» **The problem**:
Nothing but the lines from the one that contains "ATOM 72 O O" through the end of the data should be reproduced, and each must match exactly.

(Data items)
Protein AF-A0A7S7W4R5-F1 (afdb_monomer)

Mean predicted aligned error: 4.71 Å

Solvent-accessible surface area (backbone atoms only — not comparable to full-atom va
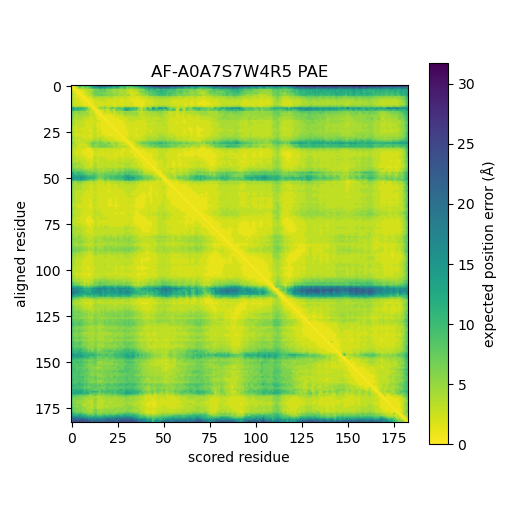lues): 10338 Å² total; per-residue (Å²): 139,83,71,46,53,84,39,73,47,75,42,76,81,83,52,96,44,67,66,61,40,48,54,51,48,58,56,51,57,73,48,55,54,64,38,40,35,37,60,42,52,51,40,34,76,33,30,85,63,26,84,66,51,64,66,30,40,39,49,42,52,46,47,54,47,36,34,74,71,57,67,24,35,40,40,30,28,32,53,75,38,90,50,81,83,76,53,47,64,40,73,39,48,25,26,44,54,65,61,52,51,52,38,69,77,60,66,84,75,65,97,51,74,84,59,65,46,71,56,57,43,84,44,76,36,76,58,96,40,72,66,52,46,51,50,51,53,52,51,54,50,54,42,60,74,41,58,58,49,45,60,76,46,48,69,54,45,52,53,42,41,74,73,69,44,68,67,47,70,63,54,55,53,18,31,53,49,50,59,71,73,73,107

Nearest PDB structures (foldseek):
  3dxf-assembly2_B  TM=5.751E-01  e=3.104E-03  Homo sapiens
  2c4k-assembly3_C  TM=3.996E-01  e=3.802E-01  Homo sapiens
  3pbm-assembly1_A  TM=5.178E-01  e=3.831E+00  Pseudomonas aeruginosa
  4r27-assembly1_A  TM=4.172E-01  e=1.928E+00  Microbacterium sp. Gsoil167

Sequence (183 aa):
MSFLPNDRVWILSYSRKVEENSALIDKLGRAGVGEYVYISSATTNVASRTRCYRYPTVKLLAETLARKKLGARILTVGMMYEQPSELPAGATIATSYDDLAAFMLAPQWLDSAEQPVRLIRRYERPFASRLEEIAFALYGHAMSMLHRWPCALRPIDLILRAMGYKWYGYLYLSNRTWFTTTS

Foldseek 3Di:
DQDDQADEDEAPDDDLDLVVLLVVLVVVLVRNHNAYAYEAELLLLCVVFAVADSPSVSRVSSVVSNCVRPVYQYEYAWDEDQDLVVDFAAKGWHAYPVLVVVCVVPPDDDPDSVDHHYRTDIDHHHDPDPVSVVLVVVLLVLCVVCRHCSCVCVVVCVVCVVVVGPDDSSRSVSRVSCVVPVD

Secondary structure (DSSP, 8-state):
-PPPTT-EEEE----SSHHHHHHHHHHHHTT--SEEEEEEEGGGGGTTT-SS-HHHHHHHHHHHHHHHHH--EEEEE-EEESSGGGSPSEEEEEEEHHHHHHHHHS----S-TTSPEEE-EEEEE--SSHHHHHHHHHHHHHHHHTTT-GGGGHHHHHHHHHTT----HHHHHHHHHHHHH--

pLDDT: mean 90.35, std 7.59, range [43.38, 97.69]

Radius of gyration: 17.81 Å; Cα contacts (8 Å, |Δi|>4): 263; chains: 1; bounding box: 48×31×44 Å

Structure (mmCIF, N/CA/C/O backbone):
data_AF-A0A7S7W4R5-F1
#
_entry.id   AF-A0A7S7W4R5-F1
#
loop_
_atom_site.group_PDB
_atom_site.id
_atom_site.type_symbol
_atom_site.label_atom_id
_atom_site.label_alt_id
_atom_site.label_comp_id
_atom_site.label_asym_id
_atom_site.label_entity_id
_atom_site.label_seq_id
_atom_site.pdbx_PDB_ins_code
_atom_site.Cartn_x
_atom_site.Cartn_y
_atom_site.Cartn_z
_atom_site.occupancy
_atom_site.B_iso_or_equiv
_atom_site.auth_seq_id
_atom_site.auth_comp_id
_atom_site.auth_asym_id
_atom_site.auth_atom_id
_atom_site.pdbx_PDB_model_num
ATOM 1 N N . MET A 1 1 ? -27.684 1.420 8.546 1.00 53.84 1 MET A N 1
ATOM 2 C CA . MET A 1 1 ? -26.929 0.366 9.253 1.00 53.84 1 MET A CA 1
ATOM 3 C C . MET A 1 1 ? -26.331 0.977 10.501 1.00 53.84 1 MET A C 1
ATOM 5 O O . MET A 1 1 ? -25.588 1.944 10.378 1.00 53.84 1 MET A O 1
ATOM 9 N N . SER A 1 2 ? -26.717 0.484 11.673 1.00 81.50 2 SER A N 1
ATOM 10 C CA . SER A 1 2 ? -26.070 0.803 12.947 1.00 81.50 2 SER A CA 1
ATOM 11 C C . SER A 1 2 ? -25.032 -0.274 13.237 1.00 81.50 2 SER A C 1
ATOM 13 O O . SER A 1 2 ? -25.354 -1.453 13.116 1.00 81.50 2 SER A O 1
ATOM 15 N N . PHE A 1 3 ? -23.817 0.129 13.595 1.00 87.81 3 PHE A N 1
ATOM 16 C CA . PHE A 1 3 ? -22.823 -0.802 14.117 1.00 87.81 3 PHE A CA 1
ATOM 17 C C . PHE A 1 3 ? -23.170 -1.194 15.555 1.00 87.81 3 PHE A C 1
ATOM 19 O O . PHE A 1 3 ? -23.752 -0.399 16.295 1.00 87.81 3 PHE A O 1
ATOM 26 N N . LEU A 1 4 ? -22.807 -2.413 15.934 1.00 89.62 4 LEU A N 1
ATOM 27 C CA . LEU A 1 4 ? -22.903 -2.929 17.291 1.00 89.62 4 LEU A CA 1
ATOM 28 C C . LEU A 1 4 ? -21.526 -2.892 17.976 1.00 89.62 4 LEU A C 1
ATOM 30 O O . LEU A 1 4 ? -20.497 -2.968 17.302 1.00 89.62 4 LEU A O 1
ATOM 34 N N . PRO A 1 5 ? -21.470 -2.844 19.319 1.00 88.25 5 PRO A N 1
ATOM 35 C CA . PRO A 1 5 ? -20.201 -2.839 20.052 1.00 88.25 5 PRO A CA 1
ATOM 36 C C . PRO A 1 5 ? -19.311 -4.060 19.800 1.00 88.25 5 PRO A C 1
ATOM 38 O O . PRO A 1 5 ? -18.100 -3.964 19.932 1.00 88.25 5 PRO A O 1
ATOM 41 N N . ASN A 1 6 ? -19.887 -5.197 19.407 1.00 91.38 6 ASN A N 1
ATOM 42 C CA . ASN A 1 6 ? -19.131 -6.417 19.112 1.00 91.38 6 ASN A CA 1
ATOM 43 C C . ASN A 1 6 ? -18.728 -6.532 17.635 1.00 91.38 6 ASN A C 1
ATOM 45 O O . ASN A 1 6 ? -18.113 -7.526 17.247 1.00 91.38 6 ASN A O 1
ATOM 49 N N . ASP A 1 7 ? -19.084 -5.548 16.806 1.00 92.81 7 ASP A N 1
ATOM 50 C CA . ASP A 1 7 ? -18.713 -5.565 15.400 1.00 92.81 7 ASP A CA 1
ATOM 51 C C . ASP A 1 7 ? -17.211 -5.322 15.231 1.00 92.81 7 ASP A C 1
ATOM 53 O O . ASP A 1 7 ? -16.554 -4.627 16.014 1.00 92.81 7 ASP A O 1
ATOM 57 N N . ARG A 1 8 ? -16.685 -5.859 14.130 1.00 92.88 8 ARG A N 1
ATOM 58 C CA . ARG A 1 8 ? -15.374 -5.513 13.590 1.00 92.88 8 ARG A CA 1
ATOM 59 C C . ARG A 1 8 ? -15.561 -4.720 12.310 1.00 92.88 8 ARG A C 1
ATOM 61 O O . ARG A 1 8 ? -16.158 -5.211 11.352 1.00 92.88 8 ARG A O 1
ATOM 68 N N . VAL A 1 9 ? -14.981 -3.527 12.255 1.00 94.88 9 VAL A N 1
ATOM 69 C CA . VAL A 1 9 ? -15.012 -2.687 11.057 1.00 94.88 9 VAL A CA 1
ATOM 70 C C . VAL A 1 9 ? -13.676 -2.733 10.333 1.00 94.88 9 VAL A C 1
ATOM 72 O O . VAL A 1 9 ? -12.651 -2.279 10.839 1.00 94.88 9 VAL A O 1
ATOM 75 N N . TRP A 1 10 ? -13.716 -3.234 9.100 1.00 95.62 10 TRP A N 1
ATOM 76 C CA . TRP A 1 10 ? -12.595 -3.216 8.168 1.00 95.62 10 TRP A CA 1
ATOM 77 C C . TRP A 1 10 ? -12.615 -1.928 7.344 1.00 95.62 10 TRP A C 1
ATOM 79 O O . TRP A 1 10 ? -13.551 -1.659 6.591 1.00 95.62 10 TRP A O 1
ATOM 89 N N . ILE A 1 11 ? -11.565 -1.124 7.464 1.00 95.25 11 ILE A N 1
ATOM 90 C CA . ILE A 1 11 ? -11.422 0.160 6.781 1.00 95.25 11 ILE A CA 1
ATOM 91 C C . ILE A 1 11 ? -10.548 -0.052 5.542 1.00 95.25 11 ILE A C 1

» **Worked solution**:
ATOM 72 O O . VAL A 1 9 ? -12.651 -2.279 10.839 1.00 94.88 9 VAL A O 1
ATOM 75 N N . TRP A 1 10 ? -13.716 -3.234 9.100 1.00 95.62 10 TRP A N 1
ATOM 76 C CA . TRP A 1 10 ? -12.595 -3.216 8.168 1.00 95.62 10 TRP A CA 1
ATOM 77 C C . TRP A 1 10 ? -12.615 -1.928 7.344 1.00 95.62 10 TRP A C 1
ATOM 79 O O . TRP A 1 10 ? -13.551 -1.659 6.591 1.00 95.62 10 TRP A O 1
ATOM 89 N N . ILE A 1 11 ? -11.565 -1.124 7.464 1.00 95.25 11 ILE A N 1
ATOM 90 C CA . ILE A 1 11 ? -11.422 0.160 6.781 1.00 95.25 11 ILE A CA 1
ATOM 91 C C . ILE A 1 11 ? -10.548 -0.052 5.542 1.00 95.25 11 ILE A C 1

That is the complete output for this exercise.